Si certains films peuvent être qualifié de pressure cooker, de « cocotte-minute » ne jurant que par l’accumulation, des effets d’accélération et une montée d’intensité. Good One, le film d’India Donaldson prend le contre-pied de ce modèle et propose une ébullition lente de ses enjeux dramatiques. Sam, adolescente de 17 ans, et son père divorcé, Chris, partent faire une randonnée avec le meilleur ami de celui-ci, Matt. Le fils de Matt leur fait faux bond au dernier moment, et le quatuor se retrouve ainsi réduit en trio.

Un fossé

La trame du récit repose ainsi sur la dynamique entre Sam et ses ainés. Le film traite du fossé générationnel qui les sépare sur le mode naturaliste et intimiste. Il fait la part belle aux plans de la forêt des Catskills qui bordent leur route. Certaines scènes sont également comiques. Quand Sam commande un hamburger au restaurant, son père et Matt s’en étonnent, persuadés que celle-ci était végétarienne. Sam est ainsi considérée comme un archétype de sa génération. Un produit des mutations qui traversent son époque, mais ses véritables préoccupations ne font pas l’objet d’interrogations. Sam s’étonne alors lorsque que son père lui pose enfin une question, bien après le début de la randonnée.

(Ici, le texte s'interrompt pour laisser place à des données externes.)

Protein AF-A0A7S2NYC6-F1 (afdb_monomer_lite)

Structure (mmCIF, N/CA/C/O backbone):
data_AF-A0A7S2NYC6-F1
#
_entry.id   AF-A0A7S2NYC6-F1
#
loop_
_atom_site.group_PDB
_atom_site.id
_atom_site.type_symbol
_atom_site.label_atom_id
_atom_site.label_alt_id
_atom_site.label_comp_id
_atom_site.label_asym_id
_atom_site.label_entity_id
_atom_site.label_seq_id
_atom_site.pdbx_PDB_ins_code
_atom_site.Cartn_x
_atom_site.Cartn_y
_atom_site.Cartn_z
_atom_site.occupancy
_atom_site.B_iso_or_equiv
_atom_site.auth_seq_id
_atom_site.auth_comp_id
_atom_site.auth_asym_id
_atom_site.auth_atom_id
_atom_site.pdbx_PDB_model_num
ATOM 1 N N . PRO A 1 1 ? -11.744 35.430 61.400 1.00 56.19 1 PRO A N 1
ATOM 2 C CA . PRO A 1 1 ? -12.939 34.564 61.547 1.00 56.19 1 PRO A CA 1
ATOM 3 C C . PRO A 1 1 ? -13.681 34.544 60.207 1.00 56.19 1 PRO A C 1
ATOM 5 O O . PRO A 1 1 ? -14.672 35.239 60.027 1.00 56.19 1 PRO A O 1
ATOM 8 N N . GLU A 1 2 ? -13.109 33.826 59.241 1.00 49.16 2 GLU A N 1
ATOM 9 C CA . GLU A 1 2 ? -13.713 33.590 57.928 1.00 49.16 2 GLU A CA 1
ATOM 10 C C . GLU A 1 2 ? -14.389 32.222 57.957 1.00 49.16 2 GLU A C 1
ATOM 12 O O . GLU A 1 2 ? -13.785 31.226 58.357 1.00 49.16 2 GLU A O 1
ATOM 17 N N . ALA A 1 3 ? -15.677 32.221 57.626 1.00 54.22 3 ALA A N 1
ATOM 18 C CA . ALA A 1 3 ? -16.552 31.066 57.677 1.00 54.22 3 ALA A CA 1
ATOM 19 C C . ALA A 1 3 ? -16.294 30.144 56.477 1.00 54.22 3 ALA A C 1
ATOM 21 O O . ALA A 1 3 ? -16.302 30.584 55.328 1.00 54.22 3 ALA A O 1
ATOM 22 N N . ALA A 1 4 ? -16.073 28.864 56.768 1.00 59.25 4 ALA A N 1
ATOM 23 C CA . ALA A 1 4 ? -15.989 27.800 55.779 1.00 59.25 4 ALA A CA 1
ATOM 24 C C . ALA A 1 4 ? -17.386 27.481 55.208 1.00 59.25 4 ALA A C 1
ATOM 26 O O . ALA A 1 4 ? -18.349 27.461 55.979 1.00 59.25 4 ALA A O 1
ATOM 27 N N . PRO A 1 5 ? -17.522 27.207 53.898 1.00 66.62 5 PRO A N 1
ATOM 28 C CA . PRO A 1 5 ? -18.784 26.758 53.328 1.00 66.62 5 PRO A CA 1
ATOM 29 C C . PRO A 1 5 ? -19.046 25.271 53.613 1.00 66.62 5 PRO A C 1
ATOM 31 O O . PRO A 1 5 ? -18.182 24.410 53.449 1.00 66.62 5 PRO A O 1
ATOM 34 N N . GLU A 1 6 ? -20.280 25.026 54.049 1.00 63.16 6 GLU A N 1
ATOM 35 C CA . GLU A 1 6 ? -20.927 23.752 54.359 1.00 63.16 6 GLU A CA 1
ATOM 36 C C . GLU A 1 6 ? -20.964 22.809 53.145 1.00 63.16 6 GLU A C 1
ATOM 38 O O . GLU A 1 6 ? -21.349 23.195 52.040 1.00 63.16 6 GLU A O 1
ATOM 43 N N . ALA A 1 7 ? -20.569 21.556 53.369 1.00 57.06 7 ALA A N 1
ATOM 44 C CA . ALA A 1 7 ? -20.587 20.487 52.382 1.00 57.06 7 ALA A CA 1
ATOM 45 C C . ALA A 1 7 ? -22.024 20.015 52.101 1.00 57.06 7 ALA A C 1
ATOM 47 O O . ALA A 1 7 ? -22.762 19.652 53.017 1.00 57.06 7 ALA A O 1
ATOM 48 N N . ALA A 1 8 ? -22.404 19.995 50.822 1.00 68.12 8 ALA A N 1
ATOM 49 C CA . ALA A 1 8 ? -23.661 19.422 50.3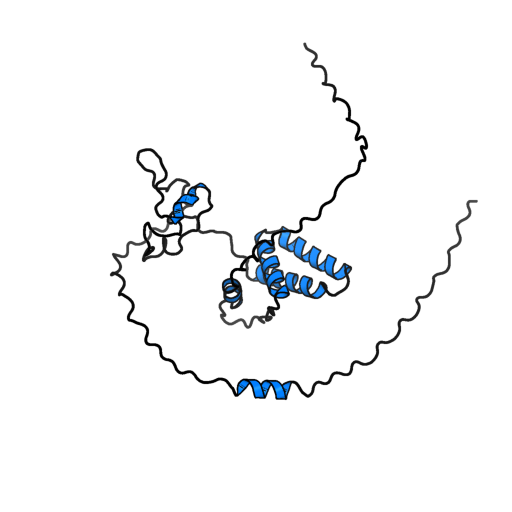53 1.00 68.12 8 ALA A CA 1
ATOM 50 C C . ALA A 1 8 ? -23.619 17.876 50.387 1.00 68.12 8 ALA A C 1
ATOM 52 O O . ALA A 1 8 ? -22.558 17.296 50.143 1.00 68.12 8 ALA A O 1
ATOM 53 N N . PRO A 1 9 ? -24.749 17.199 50.671 1.00 67.38 9 PRO A N 1
ATOM 54 C CA . PRO A 1 9 ? -24.794 15.749 50.818 1.00 67.38 9 PRO A CA 1
ATOM 55 C C . PRO A 1 9 ? -24.716 15.002 49.480 1.00 67.38 9 PRO A C 1
ATOM 57 O O . PRO A 1 9 ? -25.357 15.354 48.490 1.00 67.38 9 PRO A O 1
ATOM 60 N N . GLU A 1 10 ? -23.928 13.932 49.518 1.00 58.88 10 GLU A N 1
ATOM 61 C CA . GLU A 1 10 ? -23.678 12.924 48.490 1.00 58.88 10 GLU A CA 1
ATOM 62 C C . GLU A 1 10 ? -24.985 12.213 48.086 1.00 58.88 10 GLU A C 1
ATOM 64 O O . GLU A 1 10 ? -25.636 11.555 48.901 1.00 58.88 10 GLU A O 1
ATOM 69 N N . ALA A 1 11 ? -25.390 12.359 46.823 1.00 58.38 11 ALA A N 1
ATOM 70 C CA . ALA A 1 11 ? -26.526 11.641 46.256 1.00 58.38 11 ALA A CA 1
ATOM 71 C C . ALA A 1 11 ? -26.132 10.182 45.978 1.00 58.38 11 ALA A C 1
ATOM 73 O O . ALA A 1 11 ? -25.214 9.907 45.204 1.00 58.38 11 ALA A O 1
ATOM 74 N N . ALA A 1 12 ? -26.832 9.250 46.624 1.00 66.81 12 ALA A N 1
ATOM 75 C CA . ALA A 1 12 ? -26.663 7.815 46.432 1.00 66.81 12 ALA A CA 1
ATOM 76 C C . ALA A 1 12 ? -27.021 7.392 44.989 1.00 66.81 12 ALA A C 1
ATOM 78 O O . ALA A 1 12 ? -28.025 7.870 44.456 1.00 66.81 12 ALA A O 1
ATOM 79 N N . PRO A 1 13 ? -26.252 6.485 44.355 1.00 68.50 13 PRO A N 1
ATOM 80 C CA . PRO A 1 13 ? -26.562 5.997 43.018 1.00 68.50 13 PRO A CA 1
ATOM 81 C C . PRO A 1 13 ? -27.754 5.028 43.033 1.00 68.50 13 PRO A C 1
ATOM 83 O O . PRO A 1 13 ? -27.768 4.019 43.738 1.00 68.50 13 PRO A O 1
ATOM 86 N N . GLU A 1 14 ? -28.748 5.371 42.220 1.00 67.12 14 GLU A N 1
ATOM 87 C CA . GLU A 1 14 ? -29.958 4.613 41.912 1.00 67.12 14 GLU A CA 1
ATOM 88 C C . GLU A 1 14 ? -29.600 3.288 41.212 1.00 67.12 14 GLU A C 1
ATOM 90 O O . GLU A 1 14 ? -28.829 3.253 40.251 1.00 67.12 14 GLU A O 1
ATOM 95 N N . ALA A 1 15 ? -30.116 2.179 41.745 1.00 61.66 15 ALA A N 1
ATOM 96 C CA . ALA A 1 15 ? -29.811 0.824 41.301 1.00 61.66 15 ALA A CA 1
ATOM 97 C C . ALA A 1 15 ? -30.288 0.574 39.859 1.00 61.66 15 ALA A C 1
ATOM 99 O O . ALA A 1 15 ? -31.467 0.728 39.541 1.00 61.66 15 ALA A O 1
ATOM 100 N N . ALA A 1 16 ? -29.364 0.148 38.997 1.00 67.00 16 ALA A N 1
ATOM 101 C CA . ALA A 1 16 ? -29.655 -0.245 37.624 1.00 67.00 16 ALA A CA 1
ATOM 102 C C . ALA A 1 16 ? -30.505 -1.539 37.569 1.00 67.00 16 ALA A C 1
ATOM 104 O O . ALA A 1 16 ? -30.269 -2.451 38.366 1.00 67.00 16 ALA A O 1
ATOM 105 N N . PRO A 1 17 ? -31.462 -1.653 36.628 1.00 71.81 17 PRO A N 1
ATOM 106 C CA . PRO A 1 17 ? -32.294 -2.845 36.467 1.00 71.81 17 PRO A CA 1
ATOM 107 C C . PRO A 1 17 ? -31.512 -4.030 35.875 1.00 71.81 17 PRO A C 1
ATOM 109 O O . PRO A 1 17 ? -30.733 -3.872 34.932 1.00 71.81 17 PRO A O 1
ATOM 112 N N . GLU A 1 18 ? -31.751 -5.227 36.420 1.00 66.75 18 GLU A N 1
ATOM 113 C CA . GLU A 1 18 ? -31.185 -6.496 35.943 1.00 66.75 18 GLU A CA 1
ATOM 114 C C . GLU A 1 18 ? -31.637 -6.830 34.503 1.00 66.75 18 GLU A C 1
ATOM 116 O O . GLU A 1 18 ? -32.824 -6.703 34.185 1.00 66.75 18 GLU A O 1
ATOM 121 N N . PRO A 1 19 ? -30.727 -7.291 33.620 1.00 67.00 19 PRO A N 1
ATOM 122 C CA . PRO A 1 19 ? -31.080 -7.699 32.265 1.00 67.00 19 PRO A CA 1
ATOM 123 C C . PRO A 1 19 ? -31.761 -9.078 32.234 1.00 67.00 19 PRO A C 1
ATOM 125 O O . PRO A 1 19 ? -31.341 -10.027 32.896 1.00 67.00 19 PRO A O 1
ATOM 128 N N . ALA A 1 20 ? -32.813 -9.181 31.419 1.00 61.72 20 ALA A N 1
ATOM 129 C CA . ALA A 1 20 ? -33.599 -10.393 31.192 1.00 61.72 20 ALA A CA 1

Car le film problématise cette question, comment maintenir la communication avec ses parents, avec ses enfants alors que le passage du temps a fait ses dégâts ? On comprend alors, sous l’apparente trivialité des échanges, que Chris et Matt sont deux hommes frustrés, faisant le constat d’échecs professionnels et amoureux.  Incapables de voir au-delà d’eux-mêmes, ils manquent cruellement de discernement. Chris et Matt échangent sur ce qu’ils feraient s’ils avaient la possibilité d’avoir une nouvelle vie. Ils retournent la question à Sam qui leur fait remarquer qu’elle est seulement au début de la sienne (elle est sur le point de commencer l’université). L’écriture de Donaldson est particulièrement efficace pour retranscrire ces dialogues mêlés d’humour et de médiocrité.

S’émanciper

Sam est comme enfermée dans son rôle d’ado. Le cadrage l’isole souvent du reste du champ, mettant en scène son retrait et une certaine passivité. Le jeu de Lily Collias, tout en intériorité, laisse peu remonter les émotions de son personnage. On devine une forme de bouillonnement, contenu. Elle est percue comme une ressource par ces hommes, comme le sont les filles — sans doute plus que les fils (en témoigne l’absence de celui de Matt). Là pour les écouter, les rassurer et adoucir leurs maux. Sam leur fait à manger, aide son père à répondre à des textos du boulot.

Sam est « a good one » comme indique le titre, sage et accommodante. Adhérant contre son gré à tout un lot d’injonctions prescrit par le genre. Pourtant, lors d’une scène au coin du feu, une limite est franchie. Et met à mal l’harmonie du trio. Un point de non-retour pour Sam, qui jusqu’alors ne dérogeait pas à son rôle. Jusque-là le film paraissait globalement inoffensif. C’est toute la réussite de Donaldson d’orchestrer ce glissement, qui soudain nous éclaire sur la nature de ces relations. Sam apprend à s’émanciper de ses liens et gagne sa liberté au prix de l’indifférence des hommes qui sont censés la protéger.